Marhaen, Jakarta - Forum Pancoran Bersatu dan Koalisi Rakyat Pelanggaran HAM mengadakan Konferensi Pers terkait Upaya Penggusuran Paksa yang dilakukan PT. Pertamina terhadap warga Pancoran Buntu II. Konferensi Pers turut dihadiri oleh perwakilan Warga Pancoran, KontraS, dan LBH Jakarta. Via Zoom Meeting dan live streaming Youtube, Minggu (21/03/21).

Penggusuran paksa yang dilakukan oleh PT. Pertamina terhadap Warga Pancoran Buntu II dengan dalih pemulihan aset membuat warga kehilangan tempat tinggal dan mata pencaharian yang telah digantungkan di lahan tersebut selama puluhan tahun serta pudarnya kohesi sosial antar masyarakat di dalamnya. Tindakan tersebut mengabaikan fakta bahwa warga bukan penyerobot lahan atau asal menempatkan lahan tanpa izin, tetapi warga adalah penghuni beritikad baik dengan membayar sewa lahan kepada pihak yang bersengketa dan membangun sendiri rumah yang dihuninya.

Santi, salah satu warga yang sudah puluhan tahun tinggal menuturkan, “Kami mengontrak atau menyewa lahan kepada Pak. Mul (Almarhum). Jadi, kami bayar pertahun, awal mulanya kami disini. Jadi, kami tidak datang langsung menduduki tempat.” Ucapnya.

Warga telah mengetahui bahwa area Pancoran Buntu II masih berstatus obyek sengketa di Pengadilan dan tidak dapat dilakukan eksekusi sebelum adanya putusan pengadilan yang berkekuatan hukum tetap (inkracht), tetapi PT. Pertamina mengabaikan hal itu dan mengklaim bahwa area itu miliknya.

Rayuan untuk menawar uang kerohiman kepada warga agar pindah dari area itu dilakukan oleh PT. Pertamina sebagai upaya mengosongkan lahan. Tetapi, ada beberapa warga yang masih bertahan di area tersebut.

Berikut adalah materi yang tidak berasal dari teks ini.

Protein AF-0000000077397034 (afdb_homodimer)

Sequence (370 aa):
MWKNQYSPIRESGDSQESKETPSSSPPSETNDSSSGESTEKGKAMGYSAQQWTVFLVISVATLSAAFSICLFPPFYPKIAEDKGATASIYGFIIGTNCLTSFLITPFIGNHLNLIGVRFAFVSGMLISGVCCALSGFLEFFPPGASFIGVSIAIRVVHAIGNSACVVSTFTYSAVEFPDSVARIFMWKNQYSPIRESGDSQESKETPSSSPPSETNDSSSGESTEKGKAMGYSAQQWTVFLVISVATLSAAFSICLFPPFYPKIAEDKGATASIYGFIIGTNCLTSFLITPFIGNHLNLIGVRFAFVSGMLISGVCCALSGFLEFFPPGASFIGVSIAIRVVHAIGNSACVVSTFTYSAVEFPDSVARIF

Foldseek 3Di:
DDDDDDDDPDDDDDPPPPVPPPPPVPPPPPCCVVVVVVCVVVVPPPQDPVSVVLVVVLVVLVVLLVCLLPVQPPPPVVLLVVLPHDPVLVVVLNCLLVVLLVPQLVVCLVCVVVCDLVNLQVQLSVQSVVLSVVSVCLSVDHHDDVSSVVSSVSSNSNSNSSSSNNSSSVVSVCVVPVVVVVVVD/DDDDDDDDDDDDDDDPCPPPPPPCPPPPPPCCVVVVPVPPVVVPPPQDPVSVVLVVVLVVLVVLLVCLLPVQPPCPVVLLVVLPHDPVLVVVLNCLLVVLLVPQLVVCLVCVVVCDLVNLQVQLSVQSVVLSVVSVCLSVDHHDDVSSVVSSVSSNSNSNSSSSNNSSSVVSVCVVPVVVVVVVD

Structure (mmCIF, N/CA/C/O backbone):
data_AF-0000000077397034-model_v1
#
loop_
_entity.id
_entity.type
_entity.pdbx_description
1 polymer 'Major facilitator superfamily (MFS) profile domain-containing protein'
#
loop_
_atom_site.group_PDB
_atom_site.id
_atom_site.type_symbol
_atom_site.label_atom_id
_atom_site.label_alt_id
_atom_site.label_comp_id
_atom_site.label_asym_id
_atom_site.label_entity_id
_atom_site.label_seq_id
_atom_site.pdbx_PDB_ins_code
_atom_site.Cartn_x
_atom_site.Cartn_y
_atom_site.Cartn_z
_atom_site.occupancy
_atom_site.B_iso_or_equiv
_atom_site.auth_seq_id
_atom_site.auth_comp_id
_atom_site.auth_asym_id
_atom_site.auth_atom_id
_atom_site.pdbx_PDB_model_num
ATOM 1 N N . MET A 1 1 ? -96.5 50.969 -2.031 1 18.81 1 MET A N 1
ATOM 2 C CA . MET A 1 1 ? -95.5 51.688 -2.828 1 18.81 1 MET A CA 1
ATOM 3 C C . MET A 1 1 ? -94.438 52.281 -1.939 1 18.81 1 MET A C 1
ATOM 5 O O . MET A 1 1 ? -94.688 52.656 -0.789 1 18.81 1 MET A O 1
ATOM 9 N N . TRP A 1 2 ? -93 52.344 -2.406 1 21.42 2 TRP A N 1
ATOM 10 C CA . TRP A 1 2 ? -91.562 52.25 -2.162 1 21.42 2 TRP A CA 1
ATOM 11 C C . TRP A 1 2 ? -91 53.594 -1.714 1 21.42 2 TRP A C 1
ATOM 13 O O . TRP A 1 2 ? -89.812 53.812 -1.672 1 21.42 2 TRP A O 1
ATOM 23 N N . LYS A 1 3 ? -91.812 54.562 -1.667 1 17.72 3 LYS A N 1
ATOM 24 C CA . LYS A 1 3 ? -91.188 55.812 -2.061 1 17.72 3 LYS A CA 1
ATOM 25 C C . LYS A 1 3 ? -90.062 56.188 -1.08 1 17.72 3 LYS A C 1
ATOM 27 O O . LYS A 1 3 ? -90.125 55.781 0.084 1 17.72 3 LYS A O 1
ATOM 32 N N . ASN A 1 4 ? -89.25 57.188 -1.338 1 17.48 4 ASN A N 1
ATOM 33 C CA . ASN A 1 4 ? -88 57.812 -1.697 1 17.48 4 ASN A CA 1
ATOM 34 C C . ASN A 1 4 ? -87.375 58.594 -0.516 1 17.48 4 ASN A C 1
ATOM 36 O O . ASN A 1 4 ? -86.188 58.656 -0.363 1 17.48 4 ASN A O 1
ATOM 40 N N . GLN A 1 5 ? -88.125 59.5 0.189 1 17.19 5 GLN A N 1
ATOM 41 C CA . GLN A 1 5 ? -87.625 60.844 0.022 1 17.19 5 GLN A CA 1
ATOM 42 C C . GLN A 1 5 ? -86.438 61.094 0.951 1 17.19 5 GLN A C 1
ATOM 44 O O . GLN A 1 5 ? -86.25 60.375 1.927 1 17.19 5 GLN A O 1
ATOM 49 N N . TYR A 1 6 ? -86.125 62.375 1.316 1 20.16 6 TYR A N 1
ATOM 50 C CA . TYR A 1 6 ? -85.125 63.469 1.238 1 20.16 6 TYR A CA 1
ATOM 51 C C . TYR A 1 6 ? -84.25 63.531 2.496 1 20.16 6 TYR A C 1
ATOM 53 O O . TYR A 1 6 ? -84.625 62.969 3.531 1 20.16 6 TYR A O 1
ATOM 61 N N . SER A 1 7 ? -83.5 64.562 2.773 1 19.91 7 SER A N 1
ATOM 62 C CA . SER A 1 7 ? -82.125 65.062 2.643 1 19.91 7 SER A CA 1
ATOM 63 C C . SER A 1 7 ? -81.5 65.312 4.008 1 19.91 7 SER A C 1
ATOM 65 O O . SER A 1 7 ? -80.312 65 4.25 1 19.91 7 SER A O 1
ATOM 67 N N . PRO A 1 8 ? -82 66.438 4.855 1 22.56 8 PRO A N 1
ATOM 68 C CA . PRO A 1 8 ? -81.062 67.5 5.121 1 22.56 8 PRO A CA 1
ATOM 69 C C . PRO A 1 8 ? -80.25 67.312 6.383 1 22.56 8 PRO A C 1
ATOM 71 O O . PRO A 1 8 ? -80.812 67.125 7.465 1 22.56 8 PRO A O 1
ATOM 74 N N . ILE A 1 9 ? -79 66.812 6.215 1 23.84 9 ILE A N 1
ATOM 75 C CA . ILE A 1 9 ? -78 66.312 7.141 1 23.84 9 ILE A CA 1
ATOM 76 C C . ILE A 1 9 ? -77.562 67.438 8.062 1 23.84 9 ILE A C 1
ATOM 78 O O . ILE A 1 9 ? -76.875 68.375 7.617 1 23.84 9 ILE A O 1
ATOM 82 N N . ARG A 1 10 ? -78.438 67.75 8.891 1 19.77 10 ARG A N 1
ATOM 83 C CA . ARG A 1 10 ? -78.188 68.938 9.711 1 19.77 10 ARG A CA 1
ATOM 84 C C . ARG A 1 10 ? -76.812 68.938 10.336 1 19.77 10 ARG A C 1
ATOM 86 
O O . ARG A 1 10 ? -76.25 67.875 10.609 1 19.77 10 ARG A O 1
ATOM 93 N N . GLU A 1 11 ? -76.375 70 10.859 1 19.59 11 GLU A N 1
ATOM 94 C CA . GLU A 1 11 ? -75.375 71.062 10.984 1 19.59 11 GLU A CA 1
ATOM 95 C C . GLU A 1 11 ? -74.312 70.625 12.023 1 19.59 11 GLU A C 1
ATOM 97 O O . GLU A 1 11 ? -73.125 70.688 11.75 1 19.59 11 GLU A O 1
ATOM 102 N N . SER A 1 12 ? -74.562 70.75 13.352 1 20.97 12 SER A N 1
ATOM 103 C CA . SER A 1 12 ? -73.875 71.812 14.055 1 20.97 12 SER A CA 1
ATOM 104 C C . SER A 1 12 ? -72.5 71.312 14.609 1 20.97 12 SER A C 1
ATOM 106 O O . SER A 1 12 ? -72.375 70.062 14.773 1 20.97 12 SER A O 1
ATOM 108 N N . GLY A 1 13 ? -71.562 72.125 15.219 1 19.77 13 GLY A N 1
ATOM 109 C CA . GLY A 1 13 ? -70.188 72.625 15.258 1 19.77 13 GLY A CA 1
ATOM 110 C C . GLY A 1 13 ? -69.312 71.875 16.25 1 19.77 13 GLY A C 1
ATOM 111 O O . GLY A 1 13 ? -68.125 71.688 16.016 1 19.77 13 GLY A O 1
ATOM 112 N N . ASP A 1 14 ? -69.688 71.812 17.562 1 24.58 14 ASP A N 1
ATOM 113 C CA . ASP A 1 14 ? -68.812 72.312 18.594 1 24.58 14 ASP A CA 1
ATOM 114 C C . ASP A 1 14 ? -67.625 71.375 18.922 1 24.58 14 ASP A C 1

 “Jadi, mereka melakukan itu dari pintu ke pintu, mulai dari ujung aula pengajian dan kami tidak tahu. Kalau kamu tidak mau menerima kerohiman, bulan Desember akan dibongkar paksa, dan akhirnya sebagian orang pergi karena takut, serta tersisalah kami yang masih ada saat ini, dan masih beberapa yang masih bertahan.” Imbuh Santi.

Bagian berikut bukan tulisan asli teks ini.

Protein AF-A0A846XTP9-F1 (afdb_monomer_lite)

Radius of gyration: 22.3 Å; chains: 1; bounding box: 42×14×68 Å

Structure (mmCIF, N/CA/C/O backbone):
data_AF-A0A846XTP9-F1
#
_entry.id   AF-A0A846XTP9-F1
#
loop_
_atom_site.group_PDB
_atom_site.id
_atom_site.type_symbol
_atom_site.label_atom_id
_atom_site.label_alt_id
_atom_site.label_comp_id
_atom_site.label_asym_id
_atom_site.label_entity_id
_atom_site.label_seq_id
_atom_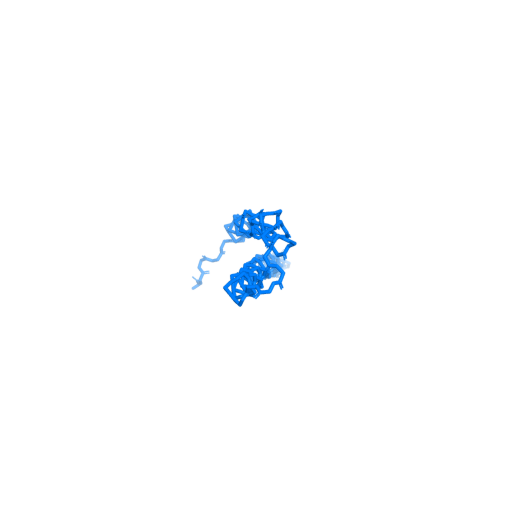site.pdbx_PDB_ins_code
_atom_site.Cartn_x
_atom_site.Cartn_y
_atom_site.Cartn_z
_atom_site.occupancy
_atom_site.B_iso_or_equiv
_atom_site.auth_seq_id
_atom_site.auth_comp_id
_atom_site.auth_asym_id
_atom_site.auth_atom_id
_atom_site.pdbx_PDB_model_num
ATOM 1 N N . MET A 1 1 ? -1.705 -1.940 -32.476 1.00 45.97 1 MET A N 1
ATOM 2 C CA . MET A 1 1 ? -0.594 -1.656 -31.547 1.00 45.97 1 MET A CA 1
ATOM 3 C C . MET A 1 1 ? -1.166 -0.894 -30.373 1.00 45.97 1 MET A C 1
ATOM 5 O O . MET A 1 1 ? -1.681 0.199 -30.568 1.00 45.97 1 MET A O 1
ATOM 9 N N . THR A 1 2 ? -1.189 -1.505 -29.194 1.00 54.75 2 THR A N 1
ATOM 10 C CA . THR A 1 2 ? -1.605 -0.829 -27.962 1.00 54.75 2 THR A CA 1
ATOM 11 C C . THR A 1 2 ? -0.564 0.244 -27.659 1.00 54.75 2 THR A C 1
ATOM 13 O O . THR A 1 2 ? 0.622 -0.068 -27.604 1.00 54.75 2 THR A O 1
ATOM 16 N N . ASN A 1 3 ? -0.985 1.503 -27.542 1.00 66.25 3 ASN A N 1
ATOM 17 C CA . ASN A 1 3 ? -0.091 2.631 -27.283 1.00 66.25 3 ASN A CA 1
ATOM 18 C C . ASN A 1 3 ? 0.317 2.614 -25.801 1.00 66.25 3 ASN A C 1
ATOM 20 O O . ASN A 1 3 ? -0.310 3.270 -24.970 1.00 66.25 3 ASN A O 1
ATOM 24 N N . ILE A 1 4 ? 1.274 1.749 -25.465 1.00 77.38 4 ILE A N 1
ATOM 25 C CA . ILE A 1 4 ? 1.791 1.576 -24.108 1.00 77.38 4 ILE A CA 1
ATOM 26 C C . ILE A 1 4 ? 3.016 2.472 -23.965 1.00 77.38 4 ILE A C 1
ATOM 28 O O . ILE A 1 4 ? 3.987 2.328 -24.700 1.00 77.38 4 ILE A O 1
ATOM 32 N N . ASP A 1 5 ? 2.931 3.408 -23.025 1.00 88.50 5 ASP A N 1
ATOM 33 C CA . ASP A 1 5 ? 3.959 4.401 -22.727 1.00 88.50 5 ASP A CA 1
ATOM 34 C C . ASP A 1 5 ? 4.594 4.062 -21.364 1.00 88.50 5 ASP A C 1
ATOM 36 O O . ASP A 1 5 ? 3.962 4.292 -20.323 1.00 88.50 5 ASP A O 1
ATOM 40 N N . PRO A 1 6 ? 5.826 3.512 -21.341 1.00 90.56 6 PRO A N 1
ATOM 41 C CA . PRO A 1 6 ? 6.512 3.138 -20.105 1.00 90.56 6 PRO A CA 1
ATOM 42 C C . PRO A 1 6 ? 6.714 4.309 -19.137 1.00 90.56 6 PRO A C 1
ATOM 44 O O . PRO A 1 6 ? 6.713 4.106 -17.921 1.00 90.56 6 PRO A O 1
ATOM 47 N N . ALA A 1 7 ? 6.845 5.545 -19.633 1.00 91.00 7 ALA A N 1
ATOM 48 C CA . ALA A 1 7 ? 6.988 6.718 -18.776 1.00 91.00 7 ALA A CA 1
ATOM 49 C C . ALA A 1 7 ? 5.681 7.012 -18.027 1.00 91.00 7 ALA A C 1
ATOM 51 O O . ALA A 1 7 ? 5.699 7.256 -16.819 1.00 91.00 7 ALA A O 1
ATOM 52 N N . LYS A 1 8 ? 4.533 6.902 -18.708 1.00 92.19 8 LYS A N 1
ATOM 53 C CA . LYS A 1 8 ? 3.214 7.033 -18.065 1.00 92.19 8 LYS A CA 1
ATOM 54 C C . LYS A 1 8 ? 2.921 5.898 -17.089 1.00 92.19 8 LYS A C 1
ATOM 56 O O . LYS A 1 8 ? 2.317 6.146 -16.050 1.00 92.19 8 LYS A O 1
ATOM 61 N N . MET A 1 9 ? 3.368 4.676 -17.383 1.00 93.44 9 MET A N 1
ATOM 62 C CA . MET A 1 9 ? 3.236 3.546 -16.455 1.00 93.44 9 MET A CA 1
ATOM 63 C C . MET A 1 9 ? 3.980 3.805 -15.142 1.00 93.44 9 MET A C 1
ATOM 65 O O . MET A 1 9 ? 3.412 3.600 -14.071 1.00 93.44 9 MET A O 1
ATOM 69 N N . ARG A 1 10 ? 5.213 4.323 -15.216 1.00 93.81 10 ARG A N 1
ATOM 70 C CA . ARG A 1 10 ? 5.992 4.695 -14.026 1.00 93.81 10 ARG A CA 1
ATOM 71 C C . ARG A 1 10 ? 5.382 5.861 -13.262 1.00 93.81 10 ARG A C 1
ATOM 73 O O . ARG A 1 10 ? 5.331 5.823 -12.036 1.00 93.81 10 ARG A O 1
ATOM 80 N N . ALA A 1 11 ? 4.895 6.882 -13.968 1.00 95.06 11 ALA A N 1
ATOM 81 C CA . ALA A 1 11 ? 4.204 8.003 -13.333 1.00 95.06 11 ALA A CA 1
ATOM 82 C C . ALA A 1 11 ? 2.986 7.513 -12.530 1.00 95.06 11 ALA A C 1
ATOM 84 O O . ALA A 1 11 ? 2.851 7.835 -11.351 1.00 95.06 11 ALA A O 1
ATOM 85 N N . LEU A 1 12 ? 2.172 6.638 -13.128 1.00 94.62 12 LEU A N 1
ATOM 86 C CA . LEU A 1 12 ? 1.038 6.018 -12.450 1.00 94.62 12 LEU A CA 1
ATOM 87 C C . LEU A 1 12 ? 1.478 5.158 -11.253 1.00 94.62 12 LEU A C 1
ATOM 89 O O . LEU A 1 12 ? 0.859 5.218 -10.194 1.00 94.62 12 LEU A O 1
ATOM 93 N N . ALA A 1 13 ? 2.559 4.383 -11.380 1.00 95.12 13 ALA A N 1
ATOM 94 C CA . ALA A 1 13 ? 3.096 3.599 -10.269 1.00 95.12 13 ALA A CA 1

Berbagai cara yang dilakukan oleh PT. Pertamina, seperti penggusuran paksa sudah dilakukan dengan menggunakan alat berat, sehingga banyak rumah warga yang dibongkar. Warga juga mengalami kekerasan dan intimidasi oleh Preman dan Ormas pada tanggal 17 Maret 2021, yang berujung bentrokan yang menyebabkan 28 (dua puluh delapan) orang warga Pancoran dan massa solidaritas mengalami luka-luka berupa luka lemparan batu, luka robek bagian kepala, memar, sesak nafas karena gas air mata, patah tulang, serta terkilir. Beberapa korban juga terluka akibat tembakan senjata rakitan berjenis dorlop oleh Ormas. Pola intimidasi dengan pengerahan ormas tersebut telah terjadi beberapa kali sejak pertengahan 2020 dalam upaya pengosongan lahan di Pancoran Buntu II.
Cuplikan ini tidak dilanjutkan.